By Byron V. Acohido
Companies have come to depend on Software as a Service – SaaS — like never before.
Related: Managed security services catch on
From Office 365 to Zoom to Salesforce.com, cloud-hosted software applications have come to make up the nerve center of daily business activity. Companies now reach for SaaS apps for clerical chores, conferencing, customer relationship management, human resources, salesforce automation, supply chain management, web content creation and much more, even security.
This development has intensified the pressure on companies to fully engage in the “shared responsibility” model of cybersecurity, a topic in that will be in the limelight at RSA Conference 2022 this week (June 6 -9) in San Francisco.
I visited with Maor Bin, co-founder and CEO of Tel Aviv-based Adaptive Shield, a pioneer in a new security discipline referred to as SaaS Security Posture Management (SSPM.) SSPM is part of emerging class of security tools that are being ramped up to help companies dial-in SaaS security settings as they should have started doing long ago.
This fix is just getting under way. For a full drill down, please give the accompanying podcast a listen.
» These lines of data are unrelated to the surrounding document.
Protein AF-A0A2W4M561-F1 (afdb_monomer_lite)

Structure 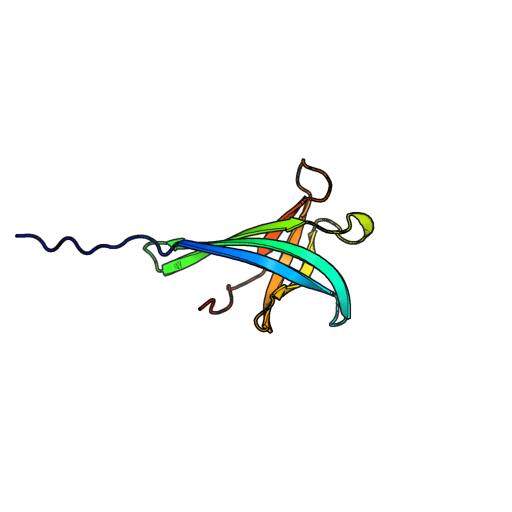(mmCIF, N/CA/C/O backbone):
data_AF-A0A2W4M561-F1
#
_entry.id   AF-A0A2W4M561-F1
#
loop_
_atom_site.group_PDB
_atom_site.id
_atom_site.type_symbol
_atom_site.label_atom_id
_atom_site.label_alt_id
_atom_site.label_comp_id
_atom_site.label_asym_id
_atom_site.label_entity_id
_atom_site.label_seq_id
_atom_site.pdbx_PDB_ins_code
_atom_site.Cartn_x
_atom_site.Cartn_y
_atom_site.Cartn_z
_atom_site.occupancy
_atom_site.B_iso_or_equiv
_atom_site.auth_seq_id
_atom_site.auth_comp_id
_atom_site.auth_asym_id
_atom_site.auth_atom_id
_atom_site.pdbx_PDB_model_num
ATOM 1 N N . MET A 1 1 ? 8.725 -11.057 44.180 1.00 35.22 1 MET A N 1
ATOM 2 C CA . MET A 1 1 ? 8.070 -11.647 42.993 1.00 35.22 1 MET A CA 1
ATOM 3 C C . MET A 1 1 ? 7.633 -10.486 42.104 1.00 35.22 1 MET A C 1
ATOM 5 O O . MET A 1 1 ? 6.619 -9.871 42.386 1.00 35.22 1 MET A O 1
ATOM 9 N N . ILE A 1 2 ? 8.470 -10.070 41.148 1.00 34.59 2 ILE A N 1
ATOM 10 C CA . ILE A 1 2 ? 8.172 -8.923 40.272 1.00 34.59 2 ILE A CA 1
ATOM 11 C C . ILE A 1 2 ? 7.424 -9.470 39.059 1.00 34.59 2 ILE A C 1
ATOM 13 O O . ILE A 1 2 ? 7.941 -10.342 38.357 1.00 34.59 2 ILE A O 1
ATOM 17 N N . ALA A 1 3 ? 6.192 -9.004 38.861 1.00 40.38 3 ALA A N 1
ATOM 18 C CA . ALA A 1 3 ? 5.370 -9.350 37.714 1.00 40.38 3 ALA A CA 1
ATOM 19 C C . ALA A 1 3 ? 6.131 -9.006 36.427 1.00 40.38 3 ALA A C 1
ATOM 21 O O . ALA A 1 3 ? 6.417 -7.843 36.149 1.00 40.38 3 ALA A O 1
ATOM 22 N N . ARG A 1 4 ? 6.481 -10.029 35.642 1.00 41.31 4 ARG A N 1
ATOM 23 C CA . ARG A 1 4 ? 6.990 -9.855 34.282 1.00 41.31 4 ARG A CA 1
ATOM 24 C C . ARG A 1 4 ? 5.826 -9.375 33.419 1.00 41.31 4 ARG A C 1
ATOM 26 O O . ARG A 1 4 ? 5.109 -10.184 32.836 1.00 41.31 4 ARG A O 1
ATOM 33 N N . GLN A 1 5 ? 5.607 -8.064 33.382 1.00 39.22 5 GLN A N 1
ATOM 34 C CA . GLN A 1 5 ? 4.738 -7.442 32.391 1.00 39.22 5 GLN A CA 1
ATOM 35 C C . GLN A 1 5 ? 5.354 -7.731 31.019 1.00 39.22 5 GLN A C 1
ATOM 37 O O . GLN A 1 5 ? 6.436 -7.259 30.677 1.00 39.22 5 GLN A O 1
ATOM 42 N N . ARG A 1 6 ? 4.693 -8.606 30.267 1.00 44.84 6 ARG A N 1
ATOM 43 C CA . ARG A 1 6 ? 5.075 -9.020 28.920 1.00 44.84 6 ARG A CA 1
ATOM 44 C C . ARG A 1 6 ? 4.760 -7.871 27.957 1.00 44.84 6 ARG A C 1
ATOM 46 O O . ARG A 1 6 ? 3.747 -7.905 27.272 1.00 44.84 6 ARG A O 1
ATOM 53 N N . LEU A 1 7 ? 5.590 -6.832 27.941 1.00 43.22 7 LEU A N 1
ATOM 54 C CA . LEU A 1 7 ? 5.527 -5.759 26.946 1.00 43.22 7 LEU A CA 1
ATOM 55 C C . LEU A 1 7 ? 6.311 -6.205 25.708 1.00 43.22 7 LEU A C 1
ATOM 57 O O . LEU A 1 7 ? 7.427 -5.762 25.460 1.00 43.22 7 LEU A O 1
ATOM 61 N N . SER A 1 8 ? 5.761 -7.165 24.967 1.00 49.62 8 SER A N 1
ATOM 62 C CA . SER A 1 8 ? 6.270 -7.465 23.629 1.00 49.62 8 SER A CA 1
ATOM 63 C C . SER A 1 8 ? 5.728 -6.403 22.664 1.00 49.62 8 SER A C 1
ATOM 65 O O . SER A 1 8 ? 4.517 -6.171 22.687 1.00 49.62 8 SER A O 1
ATOM 67 N N . PRO A 1 9 ? 6.565 -5.760 21.827 1.00 56.69 9 PRO A N 1
ATOM 68 C CA . PRO A 1 9 ? 6.071 -4.898 20.758 1.00 56.69 9 PRO A CA 1
ATOM 69 C C . PRO A 1 9 ? 5.101 -5.706 19.893 1.00 56.69 9 PRO A C 1
ATOM 71 O O . PRO A 1 9 ? 5.397 -6.837 19.501 1.00 56.69 9 PRO A O 1
ATOM 74 N N . ALA A 1 10 ? 3.913 -5.157 19.645 1.00 65.00 10 ALA A N 1
ATOM 75 C CA . ALA A 1 10 ? 2.950 -5.798 18.765 1.00 65.00 10 ALA A CA 1
ATOM 76 C C . ALA A 1 10 ? 3.505 -5.736 17.336 1.00 65.00 10 ALA A C 1
ATOM 78 O O . ALA A 1 10 ? 3.613 -4.652 16.756 1.00 65.00 10 ALA A O 1
ATOM 79 N N . PHE A 1 11 ? 3.899 -6.897 16.813 1.00 72.56 11 PHE A N 1
ATOM 80 C CA . PHE A 1 11 ? 4.320 -7.093 15.431 1.00 72.56 11 PHE A CA 1
ATOM 81 C C . PHE A 1 11 ? 3.176 -7.730 14.651 1.00 72.56 11 PHE A C 1
ATOM 83 O O . PHE A 1 11 ? 2.665 -8.784 15.038 1.00 72.56 11 PHE A O 1
ATOM 90 N N . HIS A 1 12 ? 2.801 -7.107 13.539 1.00 75.12 12 HIS A N 1
ATOM 91 C CA . HIS A 1 12 ? 1.814 -7.665 12.627 1.00 75.12 12 HIS A CA 1
ATOM 92 C C . HIS A 1 12 ? 2.332 -7.619 11.194 1.00 75.12 12 HIS A C 1
ATOM 94 O O . HIS A 1 12 ? 2.630 -6.544 10.677 1.00 75.12 12 HIS A O 1
ATOM 100 N N . CYS A 1 13 ? 2.390 -8.785 10.552 1.00 80.19 13 CYS A N 1
ATOM 101 C CA . CYS A 1 13 ? 2.687 -8.913 9.132 1.00 80.19 13 CYS A CA 1
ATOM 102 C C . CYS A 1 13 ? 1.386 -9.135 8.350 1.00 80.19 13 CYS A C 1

Here are the key takeaways:
Shrugging off security
A sharp line got drawn in the sand, some years ago, when Amazon Web Services (AWS) took the lead in championing the shared responsibility security model.
To accelerate cloud migration, AWS, Microsoft Azure and Google Cloud guaranteed that the hosted IT infrastructure they sought to rent to enterprises would be security-hardened – at least on their end.